Dataset records
-=-=-=-=-

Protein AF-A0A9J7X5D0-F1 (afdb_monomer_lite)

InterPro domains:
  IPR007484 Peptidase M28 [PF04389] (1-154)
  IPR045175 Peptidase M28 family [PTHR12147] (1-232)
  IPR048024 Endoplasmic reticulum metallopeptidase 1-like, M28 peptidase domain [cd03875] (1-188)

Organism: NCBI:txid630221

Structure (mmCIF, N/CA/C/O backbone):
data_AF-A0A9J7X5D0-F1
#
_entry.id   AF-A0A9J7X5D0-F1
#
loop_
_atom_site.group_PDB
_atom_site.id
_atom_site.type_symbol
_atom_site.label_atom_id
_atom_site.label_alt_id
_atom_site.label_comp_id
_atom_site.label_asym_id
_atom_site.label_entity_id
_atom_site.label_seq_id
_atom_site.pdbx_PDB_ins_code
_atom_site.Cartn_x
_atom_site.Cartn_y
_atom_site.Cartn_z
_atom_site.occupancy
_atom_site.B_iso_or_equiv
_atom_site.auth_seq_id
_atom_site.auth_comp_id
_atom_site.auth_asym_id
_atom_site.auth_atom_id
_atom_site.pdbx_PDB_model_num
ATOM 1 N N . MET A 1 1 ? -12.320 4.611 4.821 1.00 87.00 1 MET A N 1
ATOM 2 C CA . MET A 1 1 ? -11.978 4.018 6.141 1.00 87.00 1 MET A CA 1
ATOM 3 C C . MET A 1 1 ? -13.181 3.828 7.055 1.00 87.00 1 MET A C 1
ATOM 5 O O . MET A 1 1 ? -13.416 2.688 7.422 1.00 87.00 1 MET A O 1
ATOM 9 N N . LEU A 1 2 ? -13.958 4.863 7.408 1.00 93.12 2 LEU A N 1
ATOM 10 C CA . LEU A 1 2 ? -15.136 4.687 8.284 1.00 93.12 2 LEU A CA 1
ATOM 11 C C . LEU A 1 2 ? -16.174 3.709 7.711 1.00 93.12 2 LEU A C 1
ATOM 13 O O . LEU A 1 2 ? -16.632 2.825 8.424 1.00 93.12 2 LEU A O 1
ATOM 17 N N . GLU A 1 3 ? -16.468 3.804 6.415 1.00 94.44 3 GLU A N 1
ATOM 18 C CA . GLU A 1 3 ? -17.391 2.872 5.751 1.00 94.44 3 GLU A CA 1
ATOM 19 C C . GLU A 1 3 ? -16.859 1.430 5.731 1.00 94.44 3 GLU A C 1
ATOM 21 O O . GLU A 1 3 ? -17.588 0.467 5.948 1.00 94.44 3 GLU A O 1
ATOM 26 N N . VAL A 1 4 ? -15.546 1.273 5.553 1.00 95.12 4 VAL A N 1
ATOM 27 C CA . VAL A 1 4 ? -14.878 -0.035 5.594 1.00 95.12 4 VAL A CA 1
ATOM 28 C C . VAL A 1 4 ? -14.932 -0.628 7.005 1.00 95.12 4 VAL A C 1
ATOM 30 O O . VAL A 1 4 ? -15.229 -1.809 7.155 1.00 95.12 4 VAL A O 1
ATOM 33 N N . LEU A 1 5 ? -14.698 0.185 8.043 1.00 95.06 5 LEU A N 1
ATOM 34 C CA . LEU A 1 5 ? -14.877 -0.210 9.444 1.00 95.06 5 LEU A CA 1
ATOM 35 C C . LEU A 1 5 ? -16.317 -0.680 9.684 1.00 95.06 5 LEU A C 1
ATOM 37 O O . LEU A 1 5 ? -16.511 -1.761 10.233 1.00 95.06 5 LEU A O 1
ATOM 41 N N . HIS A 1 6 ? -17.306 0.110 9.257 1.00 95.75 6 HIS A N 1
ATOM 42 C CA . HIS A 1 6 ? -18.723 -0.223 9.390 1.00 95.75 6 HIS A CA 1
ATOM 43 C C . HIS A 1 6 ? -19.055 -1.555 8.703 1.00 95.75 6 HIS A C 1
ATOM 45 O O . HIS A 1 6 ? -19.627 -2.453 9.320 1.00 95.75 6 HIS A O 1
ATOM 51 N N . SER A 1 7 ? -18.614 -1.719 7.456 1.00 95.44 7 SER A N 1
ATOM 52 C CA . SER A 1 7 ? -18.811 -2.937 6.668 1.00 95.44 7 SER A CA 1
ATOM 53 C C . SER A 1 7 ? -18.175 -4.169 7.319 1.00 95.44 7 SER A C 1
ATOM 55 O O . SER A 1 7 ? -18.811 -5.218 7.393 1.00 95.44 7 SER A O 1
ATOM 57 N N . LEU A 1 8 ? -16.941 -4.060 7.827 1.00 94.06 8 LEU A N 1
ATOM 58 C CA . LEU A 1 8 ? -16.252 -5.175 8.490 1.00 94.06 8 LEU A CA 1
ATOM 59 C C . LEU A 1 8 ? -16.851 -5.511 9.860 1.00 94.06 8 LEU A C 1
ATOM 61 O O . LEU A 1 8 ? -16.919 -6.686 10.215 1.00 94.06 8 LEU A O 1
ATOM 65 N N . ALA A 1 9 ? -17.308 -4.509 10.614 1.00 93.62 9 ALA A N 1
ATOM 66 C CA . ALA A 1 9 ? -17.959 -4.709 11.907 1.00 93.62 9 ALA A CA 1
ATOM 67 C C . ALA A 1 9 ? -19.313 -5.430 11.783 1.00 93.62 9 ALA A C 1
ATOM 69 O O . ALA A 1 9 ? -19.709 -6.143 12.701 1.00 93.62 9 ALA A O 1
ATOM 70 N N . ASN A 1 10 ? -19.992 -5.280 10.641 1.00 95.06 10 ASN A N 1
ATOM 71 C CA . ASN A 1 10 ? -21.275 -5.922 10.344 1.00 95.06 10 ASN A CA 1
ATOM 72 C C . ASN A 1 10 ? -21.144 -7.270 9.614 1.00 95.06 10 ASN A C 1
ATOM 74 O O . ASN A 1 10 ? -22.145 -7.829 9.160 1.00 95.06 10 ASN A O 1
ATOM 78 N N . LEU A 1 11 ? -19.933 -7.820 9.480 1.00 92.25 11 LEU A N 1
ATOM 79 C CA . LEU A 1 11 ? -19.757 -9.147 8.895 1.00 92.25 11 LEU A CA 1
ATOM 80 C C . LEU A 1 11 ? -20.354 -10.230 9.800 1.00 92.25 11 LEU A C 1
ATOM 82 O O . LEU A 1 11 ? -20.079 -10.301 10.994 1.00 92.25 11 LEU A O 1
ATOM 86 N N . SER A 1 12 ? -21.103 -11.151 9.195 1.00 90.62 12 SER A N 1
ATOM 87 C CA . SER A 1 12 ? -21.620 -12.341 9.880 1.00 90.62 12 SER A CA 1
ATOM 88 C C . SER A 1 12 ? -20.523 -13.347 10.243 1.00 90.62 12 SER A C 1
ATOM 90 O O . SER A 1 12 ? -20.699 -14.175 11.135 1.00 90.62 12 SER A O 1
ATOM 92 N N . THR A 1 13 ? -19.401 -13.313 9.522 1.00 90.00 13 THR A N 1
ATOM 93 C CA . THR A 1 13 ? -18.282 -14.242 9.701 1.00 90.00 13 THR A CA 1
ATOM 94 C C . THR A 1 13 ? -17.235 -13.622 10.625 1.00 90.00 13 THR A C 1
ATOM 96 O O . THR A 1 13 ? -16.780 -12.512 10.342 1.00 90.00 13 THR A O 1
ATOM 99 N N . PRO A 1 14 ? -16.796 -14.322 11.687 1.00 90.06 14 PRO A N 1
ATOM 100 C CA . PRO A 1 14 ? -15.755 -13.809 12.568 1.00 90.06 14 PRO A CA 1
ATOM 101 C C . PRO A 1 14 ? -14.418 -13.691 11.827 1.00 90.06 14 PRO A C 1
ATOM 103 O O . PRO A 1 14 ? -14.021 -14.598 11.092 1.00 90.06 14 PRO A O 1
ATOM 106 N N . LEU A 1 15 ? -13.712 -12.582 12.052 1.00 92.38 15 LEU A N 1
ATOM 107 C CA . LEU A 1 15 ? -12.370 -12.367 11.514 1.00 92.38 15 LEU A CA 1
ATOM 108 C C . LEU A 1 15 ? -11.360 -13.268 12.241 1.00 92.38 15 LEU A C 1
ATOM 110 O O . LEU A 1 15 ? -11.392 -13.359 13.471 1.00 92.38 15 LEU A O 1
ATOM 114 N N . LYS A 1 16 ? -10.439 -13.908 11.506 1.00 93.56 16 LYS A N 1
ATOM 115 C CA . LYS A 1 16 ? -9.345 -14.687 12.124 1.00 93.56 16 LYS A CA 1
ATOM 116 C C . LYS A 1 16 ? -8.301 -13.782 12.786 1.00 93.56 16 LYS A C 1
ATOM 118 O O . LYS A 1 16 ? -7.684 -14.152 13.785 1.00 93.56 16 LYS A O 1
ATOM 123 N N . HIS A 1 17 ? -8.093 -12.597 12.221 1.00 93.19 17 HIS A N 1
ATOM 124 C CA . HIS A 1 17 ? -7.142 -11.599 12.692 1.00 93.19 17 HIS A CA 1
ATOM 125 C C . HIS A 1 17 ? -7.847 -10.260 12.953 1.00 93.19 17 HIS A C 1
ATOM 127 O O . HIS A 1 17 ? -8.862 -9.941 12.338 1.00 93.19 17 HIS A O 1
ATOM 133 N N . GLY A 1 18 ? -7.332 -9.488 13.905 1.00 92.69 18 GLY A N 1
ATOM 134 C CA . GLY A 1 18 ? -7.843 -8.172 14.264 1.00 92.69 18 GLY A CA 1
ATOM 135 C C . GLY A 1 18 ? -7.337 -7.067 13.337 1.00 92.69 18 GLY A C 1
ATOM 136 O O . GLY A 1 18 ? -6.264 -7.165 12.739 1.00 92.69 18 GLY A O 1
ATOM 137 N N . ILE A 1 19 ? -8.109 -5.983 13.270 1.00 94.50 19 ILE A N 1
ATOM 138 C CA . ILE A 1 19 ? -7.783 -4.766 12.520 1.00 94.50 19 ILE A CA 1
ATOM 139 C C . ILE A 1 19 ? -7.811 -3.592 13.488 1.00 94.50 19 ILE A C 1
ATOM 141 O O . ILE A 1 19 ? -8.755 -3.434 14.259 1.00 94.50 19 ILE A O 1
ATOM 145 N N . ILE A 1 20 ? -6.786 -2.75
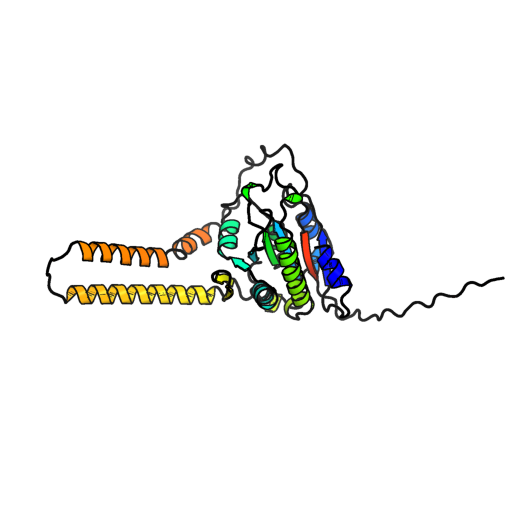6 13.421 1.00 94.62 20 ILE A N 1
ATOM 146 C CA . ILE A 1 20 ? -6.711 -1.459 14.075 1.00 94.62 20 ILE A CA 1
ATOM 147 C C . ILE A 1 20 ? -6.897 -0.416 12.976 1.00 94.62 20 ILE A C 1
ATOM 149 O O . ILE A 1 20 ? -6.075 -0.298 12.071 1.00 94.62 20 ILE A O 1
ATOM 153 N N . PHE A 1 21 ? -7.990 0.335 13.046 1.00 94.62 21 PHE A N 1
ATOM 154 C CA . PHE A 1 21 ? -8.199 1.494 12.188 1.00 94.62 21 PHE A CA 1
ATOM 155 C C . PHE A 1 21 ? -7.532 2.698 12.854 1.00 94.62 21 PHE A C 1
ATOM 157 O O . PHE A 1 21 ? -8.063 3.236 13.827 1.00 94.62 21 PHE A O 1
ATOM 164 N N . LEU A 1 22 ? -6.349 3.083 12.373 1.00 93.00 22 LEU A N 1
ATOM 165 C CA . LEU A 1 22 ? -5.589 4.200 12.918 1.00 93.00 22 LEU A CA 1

-=-=-=-=-

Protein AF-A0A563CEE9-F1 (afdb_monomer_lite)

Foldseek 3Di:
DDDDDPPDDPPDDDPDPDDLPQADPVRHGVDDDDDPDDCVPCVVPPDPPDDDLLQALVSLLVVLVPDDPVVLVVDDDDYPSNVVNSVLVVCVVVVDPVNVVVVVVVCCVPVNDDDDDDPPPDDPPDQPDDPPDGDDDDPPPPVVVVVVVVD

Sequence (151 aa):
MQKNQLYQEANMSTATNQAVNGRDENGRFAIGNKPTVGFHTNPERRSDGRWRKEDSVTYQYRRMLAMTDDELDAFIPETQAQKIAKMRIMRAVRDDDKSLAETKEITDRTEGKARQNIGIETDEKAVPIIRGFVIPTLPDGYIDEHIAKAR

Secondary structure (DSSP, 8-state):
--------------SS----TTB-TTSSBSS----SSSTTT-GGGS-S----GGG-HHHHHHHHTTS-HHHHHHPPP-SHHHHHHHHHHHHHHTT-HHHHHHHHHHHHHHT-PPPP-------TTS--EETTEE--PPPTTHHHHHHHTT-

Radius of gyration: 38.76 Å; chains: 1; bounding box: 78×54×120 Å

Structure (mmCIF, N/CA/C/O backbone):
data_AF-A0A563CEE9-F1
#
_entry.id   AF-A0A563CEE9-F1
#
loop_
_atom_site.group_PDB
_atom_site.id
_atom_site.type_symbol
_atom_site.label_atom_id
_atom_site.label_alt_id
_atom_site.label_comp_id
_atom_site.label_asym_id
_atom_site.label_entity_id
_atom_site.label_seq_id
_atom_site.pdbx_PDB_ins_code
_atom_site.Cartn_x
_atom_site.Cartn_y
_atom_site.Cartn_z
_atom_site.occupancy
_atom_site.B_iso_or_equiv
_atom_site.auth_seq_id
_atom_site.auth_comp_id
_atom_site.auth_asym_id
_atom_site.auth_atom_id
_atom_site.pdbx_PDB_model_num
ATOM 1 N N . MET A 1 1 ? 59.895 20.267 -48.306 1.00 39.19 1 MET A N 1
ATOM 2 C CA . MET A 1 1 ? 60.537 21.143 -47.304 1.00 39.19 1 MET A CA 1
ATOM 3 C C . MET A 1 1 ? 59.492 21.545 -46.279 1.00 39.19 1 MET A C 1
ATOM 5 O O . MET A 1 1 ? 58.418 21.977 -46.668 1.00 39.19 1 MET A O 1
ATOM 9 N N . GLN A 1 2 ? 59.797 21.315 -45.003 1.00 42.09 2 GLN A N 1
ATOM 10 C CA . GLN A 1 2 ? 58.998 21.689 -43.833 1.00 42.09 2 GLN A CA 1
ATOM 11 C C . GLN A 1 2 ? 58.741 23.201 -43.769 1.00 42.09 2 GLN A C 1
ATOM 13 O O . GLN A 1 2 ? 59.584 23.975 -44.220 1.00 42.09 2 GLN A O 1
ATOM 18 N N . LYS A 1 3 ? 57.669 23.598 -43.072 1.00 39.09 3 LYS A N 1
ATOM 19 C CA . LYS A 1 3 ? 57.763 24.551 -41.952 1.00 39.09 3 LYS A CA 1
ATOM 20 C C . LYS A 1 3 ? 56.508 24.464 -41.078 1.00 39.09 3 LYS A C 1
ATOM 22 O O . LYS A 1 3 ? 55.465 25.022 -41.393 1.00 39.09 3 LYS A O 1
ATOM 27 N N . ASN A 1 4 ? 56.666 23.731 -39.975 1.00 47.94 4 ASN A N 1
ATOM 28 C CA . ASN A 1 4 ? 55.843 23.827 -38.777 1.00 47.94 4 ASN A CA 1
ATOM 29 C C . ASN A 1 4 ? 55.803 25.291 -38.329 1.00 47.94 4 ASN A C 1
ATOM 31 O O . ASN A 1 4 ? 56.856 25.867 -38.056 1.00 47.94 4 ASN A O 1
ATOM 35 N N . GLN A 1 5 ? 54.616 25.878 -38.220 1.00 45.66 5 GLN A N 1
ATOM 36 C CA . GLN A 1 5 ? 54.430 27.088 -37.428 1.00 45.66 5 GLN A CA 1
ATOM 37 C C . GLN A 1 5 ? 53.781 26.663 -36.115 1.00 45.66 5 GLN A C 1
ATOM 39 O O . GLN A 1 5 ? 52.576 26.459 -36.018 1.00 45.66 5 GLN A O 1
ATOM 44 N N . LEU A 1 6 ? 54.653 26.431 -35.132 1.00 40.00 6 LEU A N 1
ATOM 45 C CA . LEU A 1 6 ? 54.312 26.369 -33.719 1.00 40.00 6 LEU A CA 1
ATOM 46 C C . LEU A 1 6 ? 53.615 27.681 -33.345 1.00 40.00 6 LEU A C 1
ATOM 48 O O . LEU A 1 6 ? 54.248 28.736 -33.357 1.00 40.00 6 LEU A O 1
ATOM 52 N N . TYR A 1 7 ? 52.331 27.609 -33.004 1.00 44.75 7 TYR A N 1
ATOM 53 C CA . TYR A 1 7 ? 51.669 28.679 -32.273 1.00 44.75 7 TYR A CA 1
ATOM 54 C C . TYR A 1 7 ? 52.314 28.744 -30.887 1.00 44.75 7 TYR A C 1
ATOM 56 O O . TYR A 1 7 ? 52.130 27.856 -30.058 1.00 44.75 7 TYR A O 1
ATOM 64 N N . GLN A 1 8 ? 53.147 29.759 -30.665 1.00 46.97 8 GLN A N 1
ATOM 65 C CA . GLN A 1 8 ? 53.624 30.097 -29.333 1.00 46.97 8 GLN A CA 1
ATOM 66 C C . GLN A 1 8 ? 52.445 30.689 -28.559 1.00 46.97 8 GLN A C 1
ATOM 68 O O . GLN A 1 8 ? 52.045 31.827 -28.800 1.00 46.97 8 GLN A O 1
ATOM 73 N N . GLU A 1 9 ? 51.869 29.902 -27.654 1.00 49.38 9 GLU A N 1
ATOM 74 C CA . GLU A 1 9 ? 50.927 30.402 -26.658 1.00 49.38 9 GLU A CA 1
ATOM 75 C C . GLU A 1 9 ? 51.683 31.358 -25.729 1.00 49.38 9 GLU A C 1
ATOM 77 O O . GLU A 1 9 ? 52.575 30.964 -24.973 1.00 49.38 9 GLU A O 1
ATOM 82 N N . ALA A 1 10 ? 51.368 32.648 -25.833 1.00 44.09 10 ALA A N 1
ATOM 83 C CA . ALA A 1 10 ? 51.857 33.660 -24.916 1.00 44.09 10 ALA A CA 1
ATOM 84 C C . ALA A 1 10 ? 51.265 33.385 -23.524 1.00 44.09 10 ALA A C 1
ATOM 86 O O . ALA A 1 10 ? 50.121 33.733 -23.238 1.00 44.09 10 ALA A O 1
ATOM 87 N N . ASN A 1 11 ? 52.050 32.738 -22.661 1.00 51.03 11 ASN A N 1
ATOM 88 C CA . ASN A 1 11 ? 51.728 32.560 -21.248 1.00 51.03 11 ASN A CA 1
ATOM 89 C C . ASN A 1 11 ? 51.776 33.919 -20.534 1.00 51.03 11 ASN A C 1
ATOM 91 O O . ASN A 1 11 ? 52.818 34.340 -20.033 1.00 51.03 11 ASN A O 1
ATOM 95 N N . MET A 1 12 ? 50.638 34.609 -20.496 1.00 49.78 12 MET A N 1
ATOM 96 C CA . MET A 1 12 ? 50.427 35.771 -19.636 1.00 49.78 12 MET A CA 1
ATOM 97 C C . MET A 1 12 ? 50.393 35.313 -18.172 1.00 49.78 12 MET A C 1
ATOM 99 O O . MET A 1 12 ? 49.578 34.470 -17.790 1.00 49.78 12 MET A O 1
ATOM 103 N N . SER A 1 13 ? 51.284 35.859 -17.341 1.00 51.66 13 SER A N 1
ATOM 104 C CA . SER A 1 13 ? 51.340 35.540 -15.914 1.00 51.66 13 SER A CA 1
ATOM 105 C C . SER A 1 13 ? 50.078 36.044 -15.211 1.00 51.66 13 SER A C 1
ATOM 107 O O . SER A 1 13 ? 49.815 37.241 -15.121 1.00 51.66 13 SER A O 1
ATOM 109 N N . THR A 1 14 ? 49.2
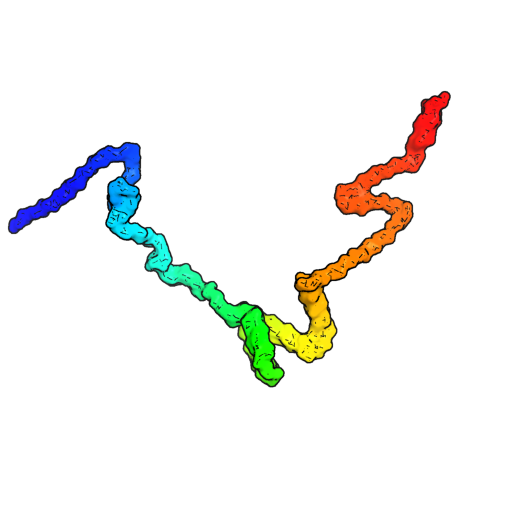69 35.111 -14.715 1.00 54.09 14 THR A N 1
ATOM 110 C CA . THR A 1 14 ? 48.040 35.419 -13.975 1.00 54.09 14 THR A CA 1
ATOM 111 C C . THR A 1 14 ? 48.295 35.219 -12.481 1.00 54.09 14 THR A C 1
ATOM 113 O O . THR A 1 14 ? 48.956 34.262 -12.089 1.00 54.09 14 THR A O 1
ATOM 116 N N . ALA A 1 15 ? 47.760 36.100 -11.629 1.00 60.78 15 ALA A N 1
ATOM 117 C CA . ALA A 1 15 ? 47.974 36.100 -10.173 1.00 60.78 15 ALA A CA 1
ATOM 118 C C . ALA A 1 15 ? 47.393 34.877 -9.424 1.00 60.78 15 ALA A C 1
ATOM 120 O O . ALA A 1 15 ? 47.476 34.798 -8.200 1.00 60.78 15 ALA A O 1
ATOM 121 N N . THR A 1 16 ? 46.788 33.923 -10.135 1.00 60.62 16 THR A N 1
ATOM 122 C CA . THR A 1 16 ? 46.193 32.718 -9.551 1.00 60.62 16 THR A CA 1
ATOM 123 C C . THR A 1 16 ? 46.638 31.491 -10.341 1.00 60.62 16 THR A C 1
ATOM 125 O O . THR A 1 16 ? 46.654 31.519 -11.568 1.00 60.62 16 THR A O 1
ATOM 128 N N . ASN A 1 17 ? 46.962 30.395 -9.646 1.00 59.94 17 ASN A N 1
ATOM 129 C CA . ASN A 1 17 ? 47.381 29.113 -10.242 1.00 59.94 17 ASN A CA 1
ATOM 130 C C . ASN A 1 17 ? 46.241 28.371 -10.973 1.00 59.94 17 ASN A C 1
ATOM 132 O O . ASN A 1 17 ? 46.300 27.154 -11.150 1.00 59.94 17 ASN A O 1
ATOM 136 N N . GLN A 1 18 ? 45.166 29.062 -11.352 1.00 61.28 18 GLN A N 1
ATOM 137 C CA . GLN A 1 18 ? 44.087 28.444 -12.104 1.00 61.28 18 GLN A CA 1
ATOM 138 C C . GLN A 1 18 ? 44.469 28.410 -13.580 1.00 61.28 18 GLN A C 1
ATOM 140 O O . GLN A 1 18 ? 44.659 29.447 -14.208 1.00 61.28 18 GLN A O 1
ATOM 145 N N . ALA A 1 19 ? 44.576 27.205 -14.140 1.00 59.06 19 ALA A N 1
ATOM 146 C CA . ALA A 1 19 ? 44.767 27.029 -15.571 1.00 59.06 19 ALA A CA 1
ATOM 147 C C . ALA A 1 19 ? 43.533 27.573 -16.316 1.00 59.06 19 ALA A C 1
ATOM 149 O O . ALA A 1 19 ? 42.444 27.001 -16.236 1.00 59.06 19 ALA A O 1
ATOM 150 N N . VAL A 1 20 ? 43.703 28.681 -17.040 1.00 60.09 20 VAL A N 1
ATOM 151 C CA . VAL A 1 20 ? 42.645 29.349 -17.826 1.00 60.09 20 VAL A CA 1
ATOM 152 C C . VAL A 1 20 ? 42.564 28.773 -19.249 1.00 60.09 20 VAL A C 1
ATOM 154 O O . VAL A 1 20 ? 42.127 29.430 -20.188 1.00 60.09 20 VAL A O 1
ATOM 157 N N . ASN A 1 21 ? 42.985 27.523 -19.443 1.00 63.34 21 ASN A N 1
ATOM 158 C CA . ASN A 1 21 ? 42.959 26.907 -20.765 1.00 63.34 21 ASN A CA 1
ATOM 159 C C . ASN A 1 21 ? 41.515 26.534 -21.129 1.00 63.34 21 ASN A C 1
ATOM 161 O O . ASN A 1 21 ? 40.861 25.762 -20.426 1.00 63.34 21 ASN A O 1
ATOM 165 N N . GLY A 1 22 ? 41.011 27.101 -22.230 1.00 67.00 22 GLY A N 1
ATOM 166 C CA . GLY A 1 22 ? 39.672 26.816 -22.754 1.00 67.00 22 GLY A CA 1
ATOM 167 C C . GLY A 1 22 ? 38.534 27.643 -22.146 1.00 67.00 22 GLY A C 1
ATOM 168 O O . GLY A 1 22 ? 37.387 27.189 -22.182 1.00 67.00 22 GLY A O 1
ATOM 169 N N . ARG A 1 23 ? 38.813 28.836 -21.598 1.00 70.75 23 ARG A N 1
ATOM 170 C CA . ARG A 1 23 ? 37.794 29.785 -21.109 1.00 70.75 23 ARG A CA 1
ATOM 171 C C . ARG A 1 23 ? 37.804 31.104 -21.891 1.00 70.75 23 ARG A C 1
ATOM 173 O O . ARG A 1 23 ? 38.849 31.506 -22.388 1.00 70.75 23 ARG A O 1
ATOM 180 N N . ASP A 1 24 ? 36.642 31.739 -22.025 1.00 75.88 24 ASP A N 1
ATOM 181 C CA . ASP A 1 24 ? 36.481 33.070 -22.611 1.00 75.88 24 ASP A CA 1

-=-=-=-=-

**TASK BRIEF:** Your answer should consist only of the lines above between the line holding "ATOM 106 N N" and the line holding "ATOM 110 O O", inclusive, each transcribed exactly.

**RESPONSE FOR THIS EXERCISE:**
ATOM 106 N N . LEU A 1 15 ? -13.712 -12.582 12.052 1.00 92.38 15 LEU A N 1
ATOM 107 C CA . LEU A 1 15 ? -12.370 -12.367 11.514 1.00 92.38 15 LEU A CA 1
ATOM 108 C C . LEU A 1 15 ? -11.360 -13.268 12.241 1.00 92.38 15 LEU A C 1
ATOM 110 O O . LEU A 1 15 ? -11.392 -13.359 13.471 1.00 92.38 15 LEU A O 1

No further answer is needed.